- What is being asked: What you return must be every line below that includes the word "Protein".
:: Supplied information ::
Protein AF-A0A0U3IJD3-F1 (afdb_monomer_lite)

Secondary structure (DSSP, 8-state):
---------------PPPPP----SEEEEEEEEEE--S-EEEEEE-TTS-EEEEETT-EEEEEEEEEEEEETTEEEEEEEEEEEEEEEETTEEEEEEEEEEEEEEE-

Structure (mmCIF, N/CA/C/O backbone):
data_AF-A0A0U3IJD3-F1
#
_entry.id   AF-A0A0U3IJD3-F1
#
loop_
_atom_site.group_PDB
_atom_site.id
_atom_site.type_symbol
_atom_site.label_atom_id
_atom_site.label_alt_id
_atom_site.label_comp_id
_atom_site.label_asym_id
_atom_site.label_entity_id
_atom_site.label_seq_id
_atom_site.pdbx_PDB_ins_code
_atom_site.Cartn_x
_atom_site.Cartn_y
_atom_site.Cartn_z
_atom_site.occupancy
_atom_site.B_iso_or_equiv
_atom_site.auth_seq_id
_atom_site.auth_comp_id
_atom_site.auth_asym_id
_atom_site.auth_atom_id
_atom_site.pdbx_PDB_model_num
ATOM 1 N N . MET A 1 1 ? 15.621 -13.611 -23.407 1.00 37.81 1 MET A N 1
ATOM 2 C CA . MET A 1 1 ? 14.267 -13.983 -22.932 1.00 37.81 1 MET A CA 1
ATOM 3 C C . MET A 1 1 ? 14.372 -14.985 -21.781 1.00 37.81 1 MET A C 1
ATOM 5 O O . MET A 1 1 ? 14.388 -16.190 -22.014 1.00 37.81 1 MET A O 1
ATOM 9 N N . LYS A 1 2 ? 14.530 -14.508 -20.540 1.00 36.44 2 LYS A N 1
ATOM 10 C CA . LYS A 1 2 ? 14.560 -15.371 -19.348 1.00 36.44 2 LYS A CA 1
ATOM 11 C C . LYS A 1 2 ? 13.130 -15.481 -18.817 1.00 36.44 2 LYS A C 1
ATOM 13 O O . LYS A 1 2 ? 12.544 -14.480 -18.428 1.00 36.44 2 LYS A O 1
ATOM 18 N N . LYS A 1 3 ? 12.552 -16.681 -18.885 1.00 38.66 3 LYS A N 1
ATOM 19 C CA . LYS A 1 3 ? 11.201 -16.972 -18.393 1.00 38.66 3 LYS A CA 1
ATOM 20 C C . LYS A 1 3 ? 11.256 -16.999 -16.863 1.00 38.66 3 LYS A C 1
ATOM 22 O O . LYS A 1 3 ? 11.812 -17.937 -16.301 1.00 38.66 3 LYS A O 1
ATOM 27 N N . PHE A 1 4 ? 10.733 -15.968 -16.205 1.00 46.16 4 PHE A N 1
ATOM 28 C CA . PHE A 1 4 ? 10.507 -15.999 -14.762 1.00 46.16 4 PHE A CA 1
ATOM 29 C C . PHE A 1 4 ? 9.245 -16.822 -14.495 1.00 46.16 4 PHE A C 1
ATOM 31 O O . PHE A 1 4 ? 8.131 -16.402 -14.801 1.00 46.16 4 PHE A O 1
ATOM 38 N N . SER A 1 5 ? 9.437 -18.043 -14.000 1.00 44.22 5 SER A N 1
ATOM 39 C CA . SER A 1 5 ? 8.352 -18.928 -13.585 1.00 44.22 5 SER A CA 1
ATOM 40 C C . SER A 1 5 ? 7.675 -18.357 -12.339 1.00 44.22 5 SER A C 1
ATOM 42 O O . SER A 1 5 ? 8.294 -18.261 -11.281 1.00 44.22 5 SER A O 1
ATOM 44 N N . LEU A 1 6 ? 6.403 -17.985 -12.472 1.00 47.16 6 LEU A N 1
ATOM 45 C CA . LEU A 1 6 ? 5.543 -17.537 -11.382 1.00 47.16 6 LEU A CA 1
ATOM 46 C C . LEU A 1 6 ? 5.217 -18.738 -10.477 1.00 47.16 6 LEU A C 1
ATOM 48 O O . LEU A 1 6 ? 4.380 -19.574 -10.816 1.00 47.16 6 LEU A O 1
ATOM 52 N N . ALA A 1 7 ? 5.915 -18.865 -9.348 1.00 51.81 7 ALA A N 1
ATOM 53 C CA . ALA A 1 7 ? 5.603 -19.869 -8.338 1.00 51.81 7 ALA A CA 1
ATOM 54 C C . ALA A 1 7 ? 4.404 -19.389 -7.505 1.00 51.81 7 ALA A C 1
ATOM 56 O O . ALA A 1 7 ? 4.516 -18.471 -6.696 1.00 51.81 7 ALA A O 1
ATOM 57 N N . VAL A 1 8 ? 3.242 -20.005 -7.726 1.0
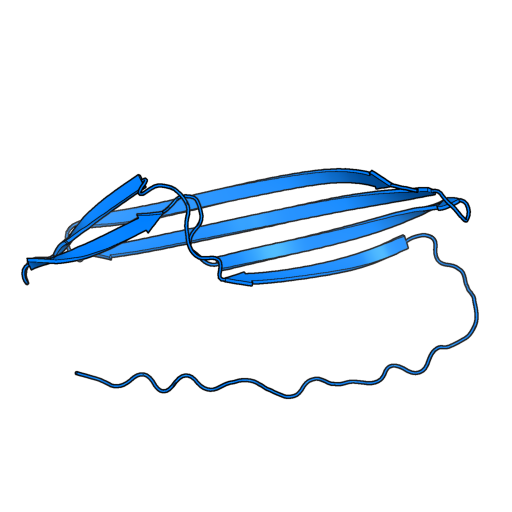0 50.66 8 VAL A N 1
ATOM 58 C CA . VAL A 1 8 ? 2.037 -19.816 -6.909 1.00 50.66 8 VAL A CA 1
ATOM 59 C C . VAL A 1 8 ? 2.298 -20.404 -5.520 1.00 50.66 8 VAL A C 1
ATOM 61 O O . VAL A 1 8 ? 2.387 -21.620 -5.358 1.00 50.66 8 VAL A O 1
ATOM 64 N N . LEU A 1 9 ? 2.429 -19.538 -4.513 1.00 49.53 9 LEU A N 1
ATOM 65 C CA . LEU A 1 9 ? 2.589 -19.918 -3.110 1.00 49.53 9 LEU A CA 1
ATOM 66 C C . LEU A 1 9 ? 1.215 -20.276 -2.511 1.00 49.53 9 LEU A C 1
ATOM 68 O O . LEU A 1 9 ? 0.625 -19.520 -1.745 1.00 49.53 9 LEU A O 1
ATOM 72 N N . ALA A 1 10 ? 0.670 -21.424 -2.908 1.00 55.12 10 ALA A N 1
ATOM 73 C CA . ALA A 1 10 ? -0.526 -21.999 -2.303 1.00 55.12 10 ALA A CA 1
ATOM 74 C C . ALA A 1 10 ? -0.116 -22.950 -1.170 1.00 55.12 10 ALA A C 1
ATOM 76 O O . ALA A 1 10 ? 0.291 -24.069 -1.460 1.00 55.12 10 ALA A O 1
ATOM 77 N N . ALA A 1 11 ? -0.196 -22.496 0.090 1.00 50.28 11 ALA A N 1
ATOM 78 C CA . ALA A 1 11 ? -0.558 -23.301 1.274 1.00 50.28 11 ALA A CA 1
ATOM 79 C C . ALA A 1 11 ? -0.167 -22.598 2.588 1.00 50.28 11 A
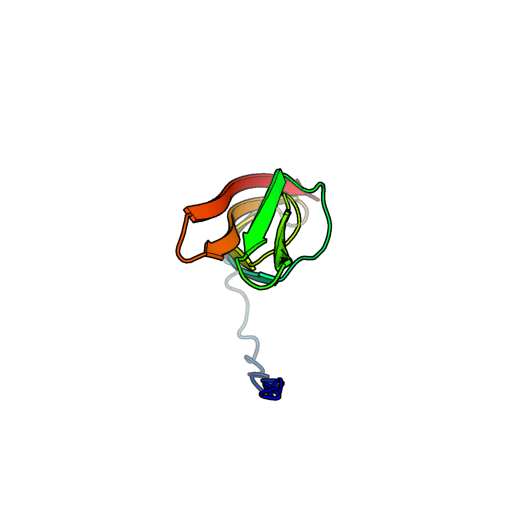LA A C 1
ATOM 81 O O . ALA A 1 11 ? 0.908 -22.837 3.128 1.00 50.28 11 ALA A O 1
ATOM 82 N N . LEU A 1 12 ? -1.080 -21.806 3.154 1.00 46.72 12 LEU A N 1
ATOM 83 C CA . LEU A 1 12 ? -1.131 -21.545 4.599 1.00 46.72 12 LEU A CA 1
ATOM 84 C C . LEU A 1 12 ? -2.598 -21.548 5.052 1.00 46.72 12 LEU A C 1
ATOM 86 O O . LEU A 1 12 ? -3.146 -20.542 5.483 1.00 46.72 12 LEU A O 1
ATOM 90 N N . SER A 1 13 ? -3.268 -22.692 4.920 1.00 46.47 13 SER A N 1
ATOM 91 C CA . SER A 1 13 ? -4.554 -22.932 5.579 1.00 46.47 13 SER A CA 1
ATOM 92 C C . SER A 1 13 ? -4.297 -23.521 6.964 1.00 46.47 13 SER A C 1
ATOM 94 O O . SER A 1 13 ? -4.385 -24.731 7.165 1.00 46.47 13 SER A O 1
:::
:: Supplied information ::
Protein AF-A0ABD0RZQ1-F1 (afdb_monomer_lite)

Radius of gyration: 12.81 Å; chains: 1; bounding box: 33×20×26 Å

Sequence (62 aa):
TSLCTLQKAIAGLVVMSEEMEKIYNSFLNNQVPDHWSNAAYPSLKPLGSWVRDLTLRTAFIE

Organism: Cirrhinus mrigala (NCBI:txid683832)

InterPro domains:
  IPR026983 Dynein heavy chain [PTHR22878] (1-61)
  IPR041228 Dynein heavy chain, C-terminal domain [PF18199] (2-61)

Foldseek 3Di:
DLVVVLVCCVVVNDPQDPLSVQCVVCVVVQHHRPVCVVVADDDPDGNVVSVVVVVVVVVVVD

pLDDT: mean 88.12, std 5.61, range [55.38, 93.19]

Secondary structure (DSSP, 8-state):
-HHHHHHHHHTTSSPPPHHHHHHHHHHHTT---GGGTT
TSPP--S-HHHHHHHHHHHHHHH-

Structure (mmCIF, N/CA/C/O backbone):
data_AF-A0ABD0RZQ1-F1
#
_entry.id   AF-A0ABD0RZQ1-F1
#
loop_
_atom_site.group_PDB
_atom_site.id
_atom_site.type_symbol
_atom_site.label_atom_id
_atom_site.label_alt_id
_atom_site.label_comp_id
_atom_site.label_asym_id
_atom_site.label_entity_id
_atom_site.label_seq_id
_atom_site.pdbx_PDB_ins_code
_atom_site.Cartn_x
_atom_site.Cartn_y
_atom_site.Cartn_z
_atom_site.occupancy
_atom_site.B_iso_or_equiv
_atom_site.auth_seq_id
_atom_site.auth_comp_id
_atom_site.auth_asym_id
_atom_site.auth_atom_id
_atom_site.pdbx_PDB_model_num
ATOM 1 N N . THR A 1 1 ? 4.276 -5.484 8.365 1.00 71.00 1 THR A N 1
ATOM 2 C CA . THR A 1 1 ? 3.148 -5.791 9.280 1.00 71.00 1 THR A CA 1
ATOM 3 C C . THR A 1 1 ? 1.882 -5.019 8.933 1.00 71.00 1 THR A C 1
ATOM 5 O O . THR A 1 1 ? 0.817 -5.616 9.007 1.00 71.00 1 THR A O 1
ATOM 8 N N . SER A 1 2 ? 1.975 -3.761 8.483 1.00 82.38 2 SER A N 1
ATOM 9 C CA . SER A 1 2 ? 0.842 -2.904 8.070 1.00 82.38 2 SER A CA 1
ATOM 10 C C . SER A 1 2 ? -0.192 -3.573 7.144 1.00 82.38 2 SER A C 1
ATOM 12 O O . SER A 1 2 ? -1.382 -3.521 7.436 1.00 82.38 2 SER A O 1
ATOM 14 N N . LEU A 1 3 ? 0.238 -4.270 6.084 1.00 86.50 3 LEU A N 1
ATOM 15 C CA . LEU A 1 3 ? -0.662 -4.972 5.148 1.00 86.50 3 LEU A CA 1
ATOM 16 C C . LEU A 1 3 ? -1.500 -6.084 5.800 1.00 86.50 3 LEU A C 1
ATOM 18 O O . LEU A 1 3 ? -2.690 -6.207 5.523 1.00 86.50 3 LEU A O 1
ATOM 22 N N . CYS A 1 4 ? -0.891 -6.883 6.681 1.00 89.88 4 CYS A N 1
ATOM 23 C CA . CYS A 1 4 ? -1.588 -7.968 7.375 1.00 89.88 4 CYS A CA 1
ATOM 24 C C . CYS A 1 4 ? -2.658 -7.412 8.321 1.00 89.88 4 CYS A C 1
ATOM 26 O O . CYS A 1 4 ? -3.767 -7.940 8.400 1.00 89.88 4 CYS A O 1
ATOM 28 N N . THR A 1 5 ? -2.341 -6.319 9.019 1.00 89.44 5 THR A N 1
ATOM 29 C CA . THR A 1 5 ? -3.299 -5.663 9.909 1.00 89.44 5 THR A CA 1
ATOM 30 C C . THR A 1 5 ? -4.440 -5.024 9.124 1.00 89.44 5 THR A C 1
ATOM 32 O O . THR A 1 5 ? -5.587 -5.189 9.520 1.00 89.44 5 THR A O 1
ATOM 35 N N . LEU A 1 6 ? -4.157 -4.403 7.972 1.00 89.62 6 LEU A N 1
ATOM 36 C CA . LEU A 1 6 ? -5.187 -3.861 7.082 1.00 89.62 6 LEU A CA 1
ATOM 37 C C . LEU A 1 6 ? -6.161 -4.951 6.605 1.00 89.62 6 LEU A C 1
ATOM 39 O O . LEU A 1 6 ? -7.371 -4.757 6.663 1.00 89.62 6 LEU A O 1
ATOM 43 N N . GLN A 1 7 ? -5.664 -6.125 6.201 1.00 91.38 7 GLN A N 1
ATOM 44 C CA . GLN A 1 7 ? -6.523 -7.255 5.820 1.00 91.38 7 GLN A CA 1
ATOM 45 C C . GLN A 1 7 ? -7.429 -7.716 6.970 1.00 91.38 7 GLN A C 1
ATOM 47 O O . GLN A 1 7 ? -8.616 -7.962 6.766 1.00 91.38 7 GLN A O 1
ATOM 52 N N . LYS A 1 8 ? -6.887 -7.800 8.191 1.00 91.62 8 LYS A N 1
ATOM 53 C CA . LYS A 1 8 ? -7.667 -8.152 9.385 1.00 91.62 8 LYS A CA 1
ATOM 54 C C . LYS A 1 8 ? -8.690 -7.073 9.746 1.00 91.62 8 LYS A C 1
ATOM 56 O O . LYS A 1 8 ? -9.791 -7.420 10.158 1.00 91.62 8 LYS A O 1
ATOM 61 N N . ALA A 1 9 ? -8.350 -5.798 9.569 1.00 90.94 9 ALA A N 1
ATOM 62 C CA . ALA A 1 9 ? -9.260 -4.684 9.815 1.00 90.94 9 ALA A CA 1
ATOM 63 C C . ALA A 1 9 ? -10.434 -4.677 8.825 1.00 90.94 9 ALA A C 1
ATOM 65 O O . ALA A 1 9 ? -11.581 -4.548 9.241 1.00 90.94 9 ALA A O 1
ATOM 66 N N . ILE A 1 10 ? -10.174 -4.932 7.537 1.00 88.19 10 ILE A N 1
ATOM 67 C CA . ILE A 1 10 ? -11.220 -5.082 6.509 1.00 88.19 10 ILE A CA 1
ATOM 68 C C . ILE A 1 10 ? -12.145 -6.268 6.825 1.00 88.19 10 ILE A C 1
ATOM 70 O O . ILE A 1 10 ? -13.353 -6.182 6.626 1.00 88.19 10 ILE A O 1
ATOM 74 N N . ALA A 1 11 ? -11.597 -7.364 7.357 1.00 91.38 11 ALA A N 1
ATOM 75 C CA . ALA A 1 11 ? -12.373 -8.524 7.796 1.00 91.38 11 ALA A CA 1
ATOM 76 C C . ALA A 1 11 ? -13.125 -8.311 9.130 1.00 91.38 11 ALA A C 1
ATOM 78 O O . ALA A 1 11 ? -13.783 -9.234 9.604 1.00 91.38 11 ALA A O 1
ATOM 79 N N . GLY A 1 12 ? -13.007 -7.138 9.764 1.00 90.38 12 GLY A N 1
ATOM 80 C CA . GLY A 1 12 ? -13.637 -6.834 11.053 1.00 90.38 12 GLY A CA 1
:::
- Exercise answer:
Protein AF-A0A0U3IJD3-F1 (afdb_monomer_lite)
Protein AF-A0ABD0RZQ1-F1 (afdb_monomer_lite)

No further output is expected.